А на другой день сами пришли, и смиренно звали его к отцу-настоятелю. И началась у Стаса дружба со стариком.
С удивлением узнал он, что Афиноген, как только мог, изыскивал средства для монастыря, а сам жил скудно. Не мы суть важны, говорил он, а Бог, а потому и место, где люди Богу служат. Бог суть общее наше, ему отдать ничего не жалко. Предвратье Божие красивым должно держати. Есть ли в душе твоей, Стас, для такой работы сила?

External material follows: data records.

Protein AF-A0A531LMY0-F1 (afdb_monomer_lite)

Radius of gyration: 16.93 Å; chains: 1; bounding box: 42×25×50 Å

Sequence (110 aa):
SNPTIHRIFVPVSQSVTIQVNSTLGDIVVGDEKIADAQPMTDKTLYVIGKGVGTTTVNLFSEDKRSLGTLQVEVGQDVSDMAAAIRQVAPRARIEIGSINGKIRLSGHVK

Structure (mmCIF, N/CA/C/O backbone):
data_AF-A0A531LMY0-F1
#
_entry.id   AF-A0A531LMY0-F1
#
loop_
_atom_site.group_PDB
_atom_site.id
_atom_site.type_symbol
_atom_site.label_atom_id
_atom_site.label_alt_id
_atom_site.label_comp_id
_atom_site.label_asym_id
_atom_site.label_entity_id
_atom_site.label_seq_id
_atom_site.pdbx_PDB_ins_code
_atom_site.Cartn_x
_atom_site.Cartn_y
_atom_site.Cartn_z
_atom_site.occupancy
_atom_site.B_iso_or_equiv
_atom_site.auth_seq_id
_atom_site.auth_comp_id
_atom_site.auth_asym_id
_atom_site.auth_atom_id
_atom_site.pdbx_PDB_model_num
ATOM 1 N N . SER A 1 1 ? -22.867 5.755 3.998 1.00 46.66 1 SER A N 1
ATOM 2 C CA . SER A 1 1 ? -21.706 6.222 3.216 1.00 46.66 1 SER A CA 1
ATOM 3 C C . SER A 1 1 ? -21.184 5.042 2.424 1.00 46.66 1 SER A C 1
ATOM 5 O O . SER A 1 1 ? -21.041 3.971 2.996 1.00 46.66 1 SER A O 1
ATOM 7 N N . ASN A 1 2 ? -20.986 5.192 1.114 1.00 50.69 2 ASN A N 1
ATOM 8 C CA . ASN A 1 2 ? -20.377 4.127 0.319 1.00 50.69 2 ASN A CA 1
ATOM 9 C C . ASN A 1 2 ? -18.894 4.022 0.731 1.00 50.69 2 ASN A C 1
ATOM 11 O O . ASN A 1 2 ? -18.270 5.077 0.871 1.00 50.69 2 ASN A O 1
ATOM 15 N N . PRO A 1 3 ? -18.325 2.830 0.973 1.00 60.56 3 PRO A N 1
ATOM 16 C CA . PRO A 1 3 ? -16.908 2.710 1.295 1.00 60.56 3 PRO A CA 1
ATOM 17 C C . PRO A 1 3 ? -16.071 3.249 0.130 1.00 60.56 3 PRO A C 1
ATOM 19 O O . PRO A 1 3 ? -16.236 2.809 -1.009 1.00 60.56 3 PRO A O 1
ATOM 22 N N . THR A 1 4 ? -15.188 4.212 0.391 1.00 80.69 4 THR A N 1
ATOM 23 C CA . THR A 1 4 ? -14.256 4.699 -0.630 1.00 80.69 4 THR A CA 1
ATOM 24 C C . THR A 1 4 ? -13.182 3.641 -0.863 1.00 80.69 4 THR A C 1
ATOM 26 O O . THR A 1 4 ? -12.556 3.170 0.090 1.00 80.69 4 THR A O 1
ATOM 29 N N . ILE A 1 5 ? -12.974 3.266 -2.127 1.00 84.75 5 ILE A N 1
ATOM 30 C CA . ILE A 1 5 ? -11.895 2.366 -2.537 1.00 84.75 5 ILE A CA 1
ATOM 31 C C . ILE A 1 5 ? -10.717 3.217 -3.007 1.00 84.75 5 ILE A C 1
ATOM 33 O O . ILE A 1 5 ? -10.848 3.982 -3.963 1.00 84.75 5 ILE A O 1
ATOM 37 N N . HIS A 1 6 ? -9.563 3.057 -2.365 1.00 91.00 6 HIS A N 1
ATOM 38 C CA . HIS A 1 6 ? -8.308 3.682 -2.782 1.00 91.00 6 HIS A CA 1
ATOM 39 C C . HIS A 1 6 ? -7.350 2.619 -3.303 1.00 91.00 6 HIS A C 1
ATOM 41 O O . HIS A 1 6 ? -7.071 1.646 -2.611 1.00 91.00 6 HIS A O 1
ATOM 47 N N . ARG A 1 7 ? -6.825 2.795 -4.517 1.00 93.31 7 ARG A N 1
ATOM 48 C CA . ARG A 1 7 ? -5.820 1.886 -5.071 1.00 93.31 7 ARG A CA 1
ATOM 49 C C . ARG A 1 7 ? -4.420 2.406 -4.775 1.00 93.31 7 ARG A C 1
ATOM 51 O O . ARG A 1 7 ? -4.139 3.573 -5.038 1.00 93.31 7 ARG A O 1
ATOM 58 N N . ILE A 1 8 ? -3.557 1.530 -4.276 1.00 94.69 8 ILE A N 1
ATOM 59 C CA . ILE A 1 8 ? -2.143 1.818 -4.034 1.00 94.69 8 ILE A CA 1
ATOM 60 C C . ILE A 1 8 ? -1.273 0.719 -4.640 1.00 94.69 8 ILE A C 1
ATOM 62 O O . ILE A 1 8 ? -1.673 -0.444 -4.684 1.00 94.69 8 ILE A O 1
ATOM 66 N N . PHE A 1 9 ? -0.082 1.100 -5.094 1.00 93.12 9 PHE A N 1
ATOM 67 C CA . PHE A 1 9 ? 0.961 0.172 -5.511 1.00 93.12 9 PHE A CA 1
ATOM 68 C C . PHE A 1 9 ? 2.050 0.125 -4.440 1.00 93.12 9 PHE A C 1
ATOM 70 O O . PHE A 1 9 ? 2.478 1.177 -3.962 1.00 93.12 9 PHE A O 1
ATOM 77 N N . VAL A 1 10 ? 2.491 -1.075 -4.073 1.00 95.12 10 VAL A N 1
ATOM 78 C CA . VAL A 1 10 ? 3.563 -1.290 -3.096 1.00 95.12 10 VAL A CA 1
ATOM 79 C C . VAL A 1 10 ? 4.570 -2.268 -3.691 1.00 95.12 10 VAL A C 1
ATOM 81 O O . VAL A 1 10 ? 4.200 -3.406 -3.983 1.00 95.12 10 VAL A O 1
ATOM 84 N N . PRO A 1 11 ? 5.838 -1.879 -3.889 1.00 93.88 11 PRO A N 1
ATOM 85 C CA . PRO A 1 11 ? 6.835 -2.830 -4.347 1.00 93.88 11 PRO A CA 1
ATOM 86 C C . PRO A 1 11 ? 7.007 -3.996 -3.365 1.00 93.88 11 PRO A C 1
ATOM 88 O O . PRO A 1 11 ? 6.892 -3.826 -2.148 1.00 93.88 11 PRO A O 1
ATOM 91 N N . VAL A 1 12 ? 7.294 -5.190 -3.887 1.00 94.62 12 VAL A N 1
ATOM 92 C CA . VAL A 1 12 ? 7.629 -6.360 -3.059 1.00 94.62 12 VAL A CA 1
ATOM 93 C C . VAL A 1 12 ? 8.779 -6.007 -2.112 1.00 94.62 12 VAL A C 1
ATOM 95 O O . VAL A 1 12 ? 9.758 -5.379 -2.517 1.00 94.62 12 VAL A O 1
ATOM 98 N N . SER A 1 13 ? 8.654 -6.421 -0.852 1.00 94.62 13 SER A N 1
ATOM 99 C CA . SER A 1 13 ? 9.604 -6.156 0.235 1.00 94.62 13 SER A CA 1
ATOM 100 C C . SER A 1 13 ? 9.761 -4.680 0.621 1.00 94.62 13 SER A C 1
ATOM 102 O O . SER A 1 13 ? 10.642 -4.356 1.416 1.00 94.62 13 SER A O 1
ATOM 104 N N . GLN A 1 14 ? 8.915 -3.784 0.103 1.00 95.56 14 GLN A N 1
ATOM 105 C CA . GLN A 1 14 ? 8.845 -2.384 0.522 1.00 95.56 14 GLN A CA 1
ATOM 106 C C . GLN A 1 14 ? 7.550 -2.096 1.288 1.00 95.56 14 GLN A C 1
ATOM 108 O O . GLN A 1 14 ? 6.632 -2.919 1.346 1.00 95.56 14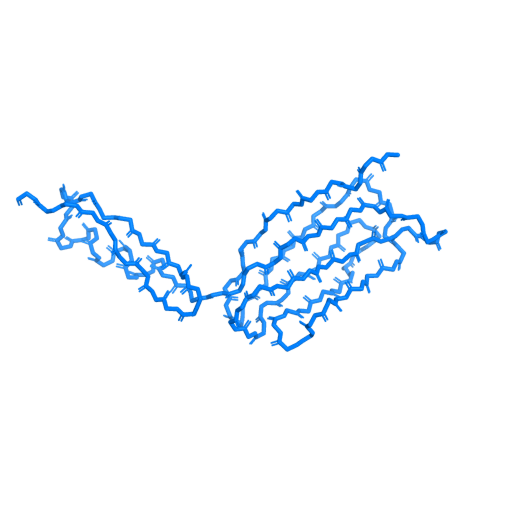 GLN A O 1
ATOM 113 N N . SER A 1 15 ? 7.477 -0.909 1.887 1.00 96.25 15 SER A N 1
ATOM 114 C CA . SER A 1 15 ? 6.291 -0.430 2.585 1.00 96.25 15 SER A CA 1
ATOM 115 C C . SER A 1 15 ? 5.940 1.002 2.207 1.00 96.25 15 SER A C 1
ATOM 117 O O . SER A 1 15 ? 6.786 1.781 1.769 1.00 96.25 15 SER A O 1
ATOM 119 N N . VAL A 1 16 ? 4.670 1.350 2.394 1.00 96.50 16 VAL A N 1
ATOM 120 C CA . VAL A 1 16 ? 4.165 2.718 2.262 1.00 96.50 16 VAL A CA 1
ATOM 121 C C . VAL A 1 16 ? 3.394 3.102 3.517 1.00 96.50 16 VAL A C 1
ATOM 123 O O . VAL A 1 16 ? 2.702 2.270 4.106 1.00 96.50 16 VAL A O 1
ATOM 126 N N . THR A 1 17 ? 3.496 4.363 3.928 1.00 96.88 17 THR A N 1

– Есть сила, – ответил Стас, и три года отдал росписи храма. Хрестьяне зауважали его неимоверно; при встрече некоторые шапки снимали, кланялись в пояс. Дашенька детей на экскурсии приводила, показать, как тятенька работает. Знала, что не настоящий он ей отец, а всё же…
С Афиногеном лишь однажды они пособачились, и из-за чего? – из-за той самой книги! Стас-то, по правде говоря, не догадывался, что она из числа запрещённых. И почал как-то цитировать из неё кусками при святом отце. Тот просто в ярость пришёл:
– Как смеешь ты!.. Это же глумление, прости, Господи! Будто Христос не от Девы, а от блудницы Геры, и от бесов языческих – от Кроноса и Зевса, а не от праведных отцов Авраама, Иессея и Давида!
Потом они неделю дулись друг на друга, не разговаривали. А когда помирились, старик плакал.
В июне 1672 года, когда роспись доведена была уже под самый купол, служили здравицу новорожденному царевичу, явившемуся в свет в день св. Исаакия Далматского. Паче чаяния, имя младенца названо не было. Но в храме все о том помалкивали, и только дома дали волю языкам. Только в августе объявили имя: у царя Алексея Михайловича родился сын Пётр.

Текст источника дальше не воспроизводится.